Adversarial Diversity and Hard Positive Generation (1605.01775v2)

Published 5 May 2016 in cs.CV

Abstract: State-of-the-art deep neural networks suffer from a fundamental problem - they misclassify adversarial examples formed by applying small perturbations to inputs. In this paper, we present a new psychometric perceptual adversarial similarity score (PASS) measure for quantifying adversarial images, introduce the notion of hard positive generation, and use a diverse set of adversarial perturbations - not just the closest ones - for data augmentation. We introduce a novel hot/cold approach for adversarial example generation, which provides multiple possible adversarial perturbations for every single image. The perturbations generated by our novel approach often correspond to semantically meaningful image structures, and allow greater flexibility to scale perturbation-amplitudes, which yields an increased diversity of adversarial images. We present adversarial images on several network topologies and datasets, including LeNet on the MNIST dataset, and GoogLeNet and ResidualNet on the ImageNet dataset. Finally, we demonstrate on LeNet and GoogLeNet that fine-tuning with a diverse set of hard positives improves the robustness of these networks compared to training with prior methods of generating adversarial images.

Citations (253)

View on Semantic Scholar

Summary

The paper introduces a novel Perceptual Adversarial Similarity Score (PASS) that quantifies adversarial perturbations in line with human perception.
The paper presents a hot/cold adversarial generation approach that creates diverse perturbations to improve network training.
The paper demonstrates that incorporating hard positive examples into training extends decision boundaries and significantly lowers error rates.

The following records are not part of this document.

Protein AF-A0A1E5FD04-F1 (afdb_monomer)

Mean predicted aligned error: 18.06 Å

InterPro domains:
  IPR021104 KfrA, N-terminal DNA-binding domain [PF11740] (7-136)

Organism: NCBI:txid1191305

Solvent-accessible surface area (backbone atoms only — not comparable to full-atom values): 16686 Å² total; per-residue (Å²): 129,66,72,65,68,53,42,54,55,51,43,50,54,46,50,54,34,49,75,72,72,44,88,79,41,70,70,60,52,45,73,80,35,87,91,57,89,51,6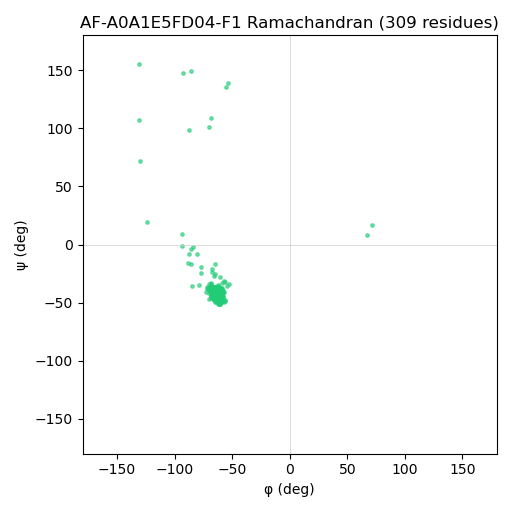4,70,62,50,44,52,41,50,51,48,44,48,51,51,48,54,48,49,51,51,48,50,44,63,72,67,73,54,55,72,69,55,55,52,52,49,50,53,48,50,52,50,51,51,51,51,50,51,52,50,53,48,50,52,51,50,51,51,48,53,52,50,53,52,51,50,54,52,49,52,55,50,50,55,49,48,54,54,50,52,53,52,52,53,50,50,54,52,52,52,53,50,53,52,50,54,49,55,50,50,51,54,53,49,52,53,50,50,53,52,50,52,53,54,50,52,51,51,54,50,52,52,51,53,52,48,55,50,52,52,50,52,50,53,52,52,49,53,51,50,54,50,50,53,52,52,47,55,55,49,52,55,50,50,53,53,51,50,53,51,53,52,52,51,52,53,51,50,51,53,49,52,54,51,50,53,50,52,51,53,51,51,51,52,50,51,52,50,51,54,51,52,50,55,51,48,55,51,50,51,54,51,50,56,50,48,52,53,51,49,52,53,49,53,53,50,48,53,53,51,48,51,53,49,52,53,49,50,50,51,49,53,51,53,51,49,53,50,51,50,52,50,51,51,50,50,52,50,51,52,53,48,54,53,50,52,53,50,51,54,52,50,52,59,53,52,62,64,65,67,79,80,121

pLDDT: mean 87.4, std 12.25, range [48.84, 98.62]

Sequence (311 aa):
MSTDRMQERVNEICNDLYSKGEKVSVRVILTYLPDVSSTSTVHKYYANWRKELEANEKSLYDKLGFSSEFTQMFMKEISRFSVEAEQRYKGIAEEANEQRDAAIDELSKMEDRLHKQNAVVEQQGKDITQLKGELTQRERTHEAEMSKLEQSQHVLVTELRQRITQLEKELTESTRTNETLRTELAKSELKLESNQDYVNEVKAKQQALEEQSSTLQSENQSLSQQVTKLSTQLEGSTSVVSTLEKRVTDFETQHTALQSRATEMETHYKATLSELSEAKSQLQNQSQKIGSLEEINQQHKRYIDKLEEAS

Structure (mmCIF, N/CA/C/O backbone):
data_AF-A0A1E5FD04-F1
#
_entry.id   AF-A0A1E5FD04-F1
#
loop_
_atom_site.group_PDB
_atom_site.id
_atom_site.type_symbol
_atom_site.label_atom_id
_atom_site.label_alt_id
_atom_site.label_comp_id
_atom_site.label_asym_id
_atom_site.label_entity_id
_atom_site.label_seq_id
_atom_site.pdbx_PDB_ins_code
_atom_site.Cartn_x
_atom_site.Cartn_y
_atom_site.Cartn_z
_atom_site.occupancy
_atom_site.B_iso_or_equiv
_atom_site.auth_seq_id
_atom_site.auth_comp_id
_atom_site.auth_asym_id
_atom_site.auth_atom_id
_atom_site.pdbx_PDB_model_num
ATOM 1 N N . MET A 1 1 ? 95.050 35.439 -114.264 1.00 48.84 1 MET A N 1
ATOM 2 C CA . MET A 1 1 ? 94.947 34.039 -113.796 1.00 48.84 1 MET A CA 1
ATOM 3 C C . MET A 1 1 ? 95.128 33.132 -115.001 1.00 48.84 1 MET A C 1
ATOM 5 O O . MET A 1 1 ? 94.487 33.410 -116.008 1.00 48.84 1 MET A O 1
ATOM 9 N N . SER A 1 2 ? 96.007 32.124 -114.937 1.00 51.72 2 SER A N 1
ATOM 10 C CA . SER A 1 2 ? 96.140 31.130 -116.016 1.00 51.72 2 SER A CA 1
ATOM 11 C C . SER A 1 2 ? 94.789 30.482 -116.299 1.00 51.72 2 SER A C 1
ATOM 13 O O . SER A 1 2 ? 94.072 30.128 -115.364 1.00 51.72 2 SER A O 1
ATOM 15 N N . THR A 1 3 ? 94.448 30.348 -117.576 1.00 60.03 3 THR A N 1
ATOM 16 C CA . THR A 1 3 ? 93.166 29.820 -118.063 1.00 60.03 3 THR A CA 1
ATOM 17 C C . THR A 1 3 ? 92.856 28.406 -117.556 1.00 60.03 3 THR A C 1
ATOM 19 O O . THR A 1 3 ? 91.694 28.127 -117.279 1.00 60.03 3 THR A O 1
ATOM 22 N N . ASP A 1 4 ? 93.870 27.563 -117.324 1.00 62.56 4 ASP A N 1
ATOM 23 C CA . ASP A 1 4 ? 93.690 26.193 -116.802 1.00 62.56 4 ASP A CA 1
ATOM 24 C C . ASP A 1 4 ? 93.171 26.148 -115.362 1.00 62.56 4 ASP A C 1
ATOM 26 O O . ASP A 1 4 ? 92.259 25.390 -115.045 1.00 62.56 4 ASP A O 1
ATOM 30 N N . ARG A 1 5 ? 93.660 27.042 -114.494 1.00 76.19 5 ARG A N 1
ATOM 31 C CA . ARG A 1 5 ? 93.295 27.054 -113.066 1.00 76.19 5 ARG A CA 1
ATOM 32 C C . ARG A 1 5 ? 91.824 27.429 -112.831 1.00 76.19 5 ARG A C 1
ATOM 34 O O . ARG A 1 5 ? 91.272 27.161 -111.769 1.00 76.19 5 ARG A O 1
ATOM 41 N N . MET A 1 6 ? 91.195 28.088 -113.809 1.00 74.81 6 MET A N 1
ATOM 42 C CA . MET A 1 6 ? 89.772 28.439 -113.771 1.00 74.81 6 MET A CA 1
ATOM 43 C C . MET A 1 6 ? 88.882 27.291 -114.275 1.00 74.81 6 MET A C 1
ATOM 45 O O . MET A 1 6 ? 87.804 27.091 -113.721 1.00 74.81 6 MET A O 1
ATOM 49 N N . GLN A 1 7 ? 89.329 26.520 -115.275 1.00 79.38 7 GLN A N 1
ATOM 50 C CA . GLN A 1 7 ? 88.619 25.321 -115.744 1.00 79.38 7 GLN A CA 1
ATOM 51 C C . GLN A 1 7 ? 88.549 24.259 -114.635 1.00 79.38 7 GLN A C 1
ATOM 53 O O . GLN A 1 7 ? 87.472 23.727 -114.391 1.00 79.38 7 GLN A O 1
ATOM 58 N N . GLU A 1 8 ? 89.646 24.011 -113.910 1.00 79.62 8 GLU A N 1
ATOM 59 C CA . GLU A 1 8 ? 89.679 23.047 -112.793 1.00 79.62 8 GLU A CA 1
ATOM 60 C C . GLU A 1 8 ? 88.686 23.403 -111.679 1.00 79.62 8 GLU A C 1
ATOM 62 O O . GLU A 1 8 ? 87.905 22.561 -111.247 1.00 79.62 8 GLU A O 1
ATOM 67 N N . ARG A 1 9 ? 88.638 24.677 -111.271 1.00 81.00 9 ARG A N 1
ATOM 68 C CA . ARG A 1 9 ? 87.737 25.141 -110.206 1.00 81.00 9 ARG A CA 1
ATOM 69 C C . ARG A 1 9 ? 86.262 25.064 -110.612 1.00 81.00 9 ARG A C 1
ATOM 71 O O . ARG A 1 9 ? 85.412 24.721 -109.796 1.00 81.00 9 ARG A O 1
ATOM 78 N N . VAL A 1 10 ? 85.949 25.362 -111.877 1.00 81.88 10 VAL A N 1
ATOM 79 C CA . VAL A 1 10 ? 84.596 25.161 -112.422 1.00 81.88 10 VAL A CA 1
ATOM 80 C C . VAL A 1 10 ? 84.256 23.669 -112.463 1.00 81.88 10 VAL A C 1
ATOM 82 O O . VAL A 1 10 ? 83.154 23.310 -112.059 1.00 81.88 10 VAL A O 1
ATOM 85 N N . ASN A 1 11 ? 85.189 22.804 -112.871 1.00 82.94 11 ASN A N 1
ATOM 86 C CA . ASN A 1 11 ? 84.992 21.353 -112.893 1.00 82.94 11 ASN A CA 1
ATOM 87 C C . ASN A 1 11 ? 84.735 20.787 -111.484 1.00 82.94 11 ASN A C 1
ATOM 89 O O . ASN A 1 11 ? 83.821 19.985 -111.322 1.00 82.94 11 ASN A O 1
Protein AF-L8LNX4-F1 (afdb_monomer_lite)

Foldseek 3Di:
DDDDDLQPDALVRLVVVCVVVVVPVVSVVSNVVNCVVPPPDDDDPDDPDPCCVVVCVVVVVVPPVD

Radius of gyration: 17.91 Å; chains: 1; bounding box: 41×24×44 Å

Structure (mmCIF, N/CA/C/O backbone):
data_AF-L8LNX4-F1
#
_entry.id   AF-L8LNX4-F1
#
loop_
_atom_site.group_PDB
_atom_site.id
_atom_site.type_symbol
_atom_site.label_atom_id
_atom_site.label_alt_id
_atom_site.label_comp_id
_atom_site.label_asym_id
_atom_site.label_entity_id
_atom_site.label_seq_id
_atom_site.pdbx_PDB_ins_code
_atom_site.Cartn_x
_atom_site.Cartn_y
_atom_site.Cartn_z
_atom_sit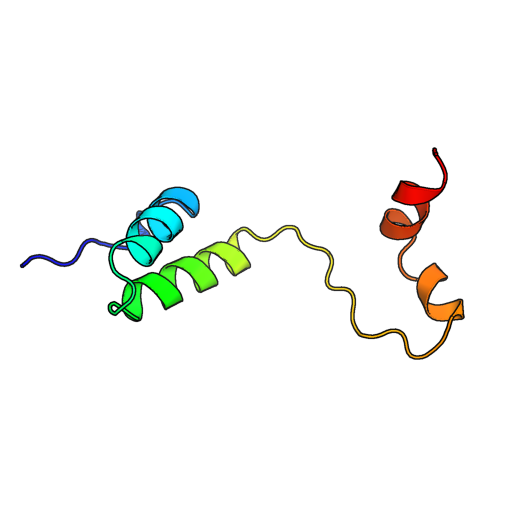e.occupancy
_atom_site.B_iso_or_equiv
_atom_site.auth_seq_id
_atom_site.auth_comp_id
_atom_si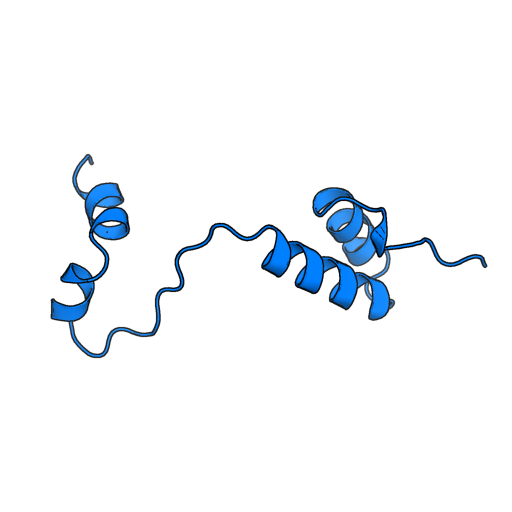te.auth_asym_id
_atom_site.auth_atom_id
_atom_site.pdbx_PDB_model_num
ATOM 1 N N . MET A 1 1 ? -18.716 -3.462 21.546 1.00 46.53 1 MET A N 1
ATOM 2 C CA . MET A 1 1 ? -17.871 -2.333 21.101 1.00 46.53 1 MET A CA 1
ATOM 3 C C . MET A 1 1 ? -18.359 -1.907 19.728 1.00 46.53 1 MET A C 1
ATOM 5 O O . MET A 1 1 ? -18.618 -2.781 18.913 1.00 46.53 1 MET A O 1
ATOM 9 N N . ASN A 1 2 ? -18.575 -0.608 19.511 1.00 75.12 2 ASN A N 1
ATOM 10 C CA . ASN A 1 2 ? -18.979 -0.080 18.206 1.00 75.12 2 ASN A CA 1
ATOM 11 C C . ASN A 1 2 ? -17.737 -0.049 17.309 1.00 75.12 2 ASN A C 1
ATOM 13 O O . ASN A 1 2 ? -16.766 0.614 17.669 1.00 75.12 2 ASN A O 1
ATOM 17 N N . LYS A 1 3 ? -17.748 -0.784 16.191 1.00 73.88 3 LYS A N 1
ATOM 18 C CA . LYS A 1 3 ? -16.671 -0.6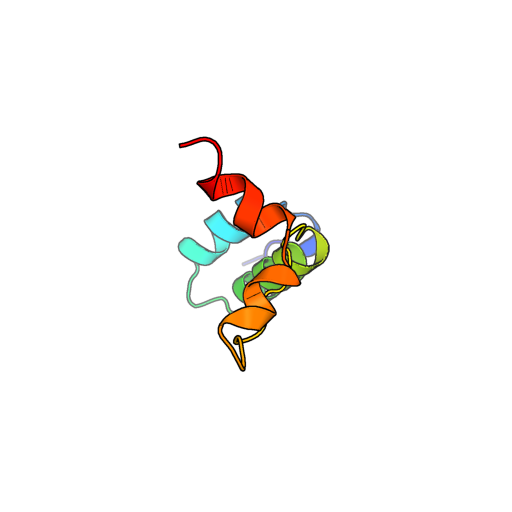96 15.200 1.00 73.88 3 LYS A CA 1
ATOM 19 C C . LYS A 1 3 ? -16.705 0.698 14.549 1.00 73.88 3 LYS A C 1
ATOM 21 O O . LYS A 1 3 ? -17.802 1.172 14.235 1.00 73.88 3 LYS A O 1
ATOM 26 N N . PRO A 1 4 ? -15.558 1.366 14.350 1.00 84.62 4 PRO A N 1
ATOM 27 C CA . PRO A 1 4 ? -15.498 2.607 13.586 1.00 84.62 4 PRO A CA 1
ATOM 28 C C . PRO A 1 4 ? -15.968 2.402 12.144 1.00 84.62 4 PRO A C 1
ATOM 30 O O . PRO A 1 4 ? -15.832 1.317 11.580 1.00 84.62 4 PRO A O 1
ATOM 33 N N . ASN A 1 5 ? -16.495 3.458 11.523 1.00 89.62 5 ASN A N 1
ATOM 34 C CA . ASN A 1 5 ? -16.806 3.425 10.099 1.00 89.62 5 ASN A CA 1
ATOM 35 C C . ASN A 1 5 ? -15.541 3.727 9.284 1.00 89.62 5 ASN A C 1
ATOM 37 O O . ASN A 1 5 ? -15.169 4.885 9.096 1.00 89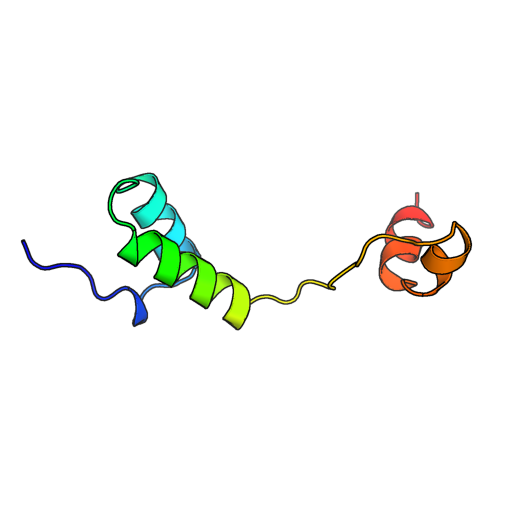.62 5 ASN A O 1
ATOM 41 N N . PHE A 1 6 ? -14.890 2.682 8.780 1.00 90.00 6 PHE A N 1
ATOM 42 C CA . PHE A 1 6 ? -13.655 2.812 8.005 1.00 90.00 6 PHE A CA 1
ATOM 43 C C . PHE A 1 6 ? -13.834 3.593 6.690 1.00 90.00 6 PHE A C 1
ATOM 45 O O . PHE A 1 6 ? -12.900 4.240 6.226 1.00 90.00 6 PHE A O 1
ATOM 52 N N . ASN A 1 7 ? -15.045 3.634 6.123 1.00 86.38 7 ASN A N 1
ATOM 53 C CA . ASN A 1 7 ? -15.304 4.342 4.863 1.00 86.38 7 ASN A CA 1
ATOM 54 C C . ASN A 1 7 ? -15.195 5.868 4.988 1.00 86.38 7 ASN A C 1
ATOM 56 O O . ASN A 1 7 ? -14.971 6.553 3.991 1.00 86.38 7 ASN A O 1
ATOM 60 N N . THR A 1 8 ? -15.354 6.411 6.196 1.00 91.38 8 THR A N 1
ATOM 61 C CA . THR A 1 8 ? -15.269 7.859 6.445 1.00 91.38 8 THR A CA 1
ATOM 62 C C . THR A 1 8 ? -13.866 8.324 6.822 1.00 91.38 8 THR A C 1
ATOM 64 O O . THR A 1 8 ? -13.636 9.526 6.902 1.00 91.38 8 THR A O 1
ATOM 67 N N . MET A 1 9 ? -12.943 7.393 7.070 1.00 92.69 9 MET A N 1
ATOM 68 C CA . MET A 1 9 ? -11.576 7.693 7.490 1.00 92.69 9 MET A CA 1
ATOM 69 C C . MET A 1 9 ? -10.685 7.985 6.276 1.00 92.69 9 MET A C 1
ATOM 71 O O . MET A 1 9 ? -10.831 7.386 5.207 1.00 92.69 9 MET A O 1
ATOM 75 N N . SER A 1 10 ? -9.742 8.906 6.451 1.00 92.88 10 SER A N 1
ATOM 76 C CA . SER A 1 10 ? -8.662 9.161 5.496 1.00 92.88 10 SER A CA 1
ATOM 77 C C . SER A 1 10 ? -7.664 7.998 5.461 1.00 92.88 10 SER A C 1
ATOM 79 O O . SER A 1 10 ? -7.565 7.208 6.404 1.00 92.88 10 SER A O 1
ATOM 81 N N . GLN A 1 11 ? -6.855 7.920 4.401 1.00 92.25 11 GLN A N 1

Adversarial Diversity and Hard Positive Generation: An Analytical Overview

Introduction

The research paper "Adversarial Diversity and Hard Positive Generation" by Andras Rozsa, Ethan M. Rudd, and Terrance E. Boult focuses on addressing a critical vulnerability observed in state-of-the-art deep neural networks: their susceptibility to adversarial examples. These adversarial examples are minor perturbations in the input data that lead to misclassification by networks. The authors propose methods to quantify and generate a diverse set of adversarial examples and introduce the concept of hard positive generation. These hard positives aid in enhancing network robustness through data augmentation strategies.

Contributions

The authors contribute to the field of adversarial machine learning in several ways:

Perceptual Adversarial Similarity Score (PASS): They introduce PASS as a new measure which accurately quantifies the perceptibility of adversarial images, aligning more closely with human perception than traditional $L_p$ norm metrics.
Diverse Adversarial Generation: A novel adversarial generation strategy based on a hot/cold approach is proposed. This method allows for the generation of multiple adversarial perturbations for each input image, enhancing the diversity of adversarial samples.
Hard Positive Generation: The authors advocate for the inclusion of non-minimal perturbations, or hard positives, in training which can encompass semantically meaningful structures. These prove more effective in extending decision boundaries and enhancing robustness compared to nearest adversarial examples.

Methodology

The authors demonstrate their approach using prominent network architectures and datasets including LeNet on MNIST and GoogLeNet and ResidualNet on the ImageNet dataset. Key aspects include:

Fast Gradient Strategies: Building upon the fast gradient sign (FGS) method, they develop a fast gradient value (FGV) approach that considers magnitude variations of gradient per pixel, allowing significantly different adversarial directions.
Hot/Cold Approach: This method involves targeting specific network layers, producing feature derivatives that guide perturbations, enabling targeted class adjustments in penultimate layers.

Numerical Results

In their experiments, the authors highlight:

The diverse adversarial generation approach achieves better accuracy and robustness against adversarial examples. Their fine-tuning method, when applied on LeNet using a mixture of adversarial and hard positive images, demonstrates a reduction in error rate compared to methods relying on adversarial training alone.
The implementation of their hot/cold strategy on ImageNet showed a reduction in top-1 and top-5 error rates on GoogLeNet, proving more efficient per image enhancement compared to multiple center crops.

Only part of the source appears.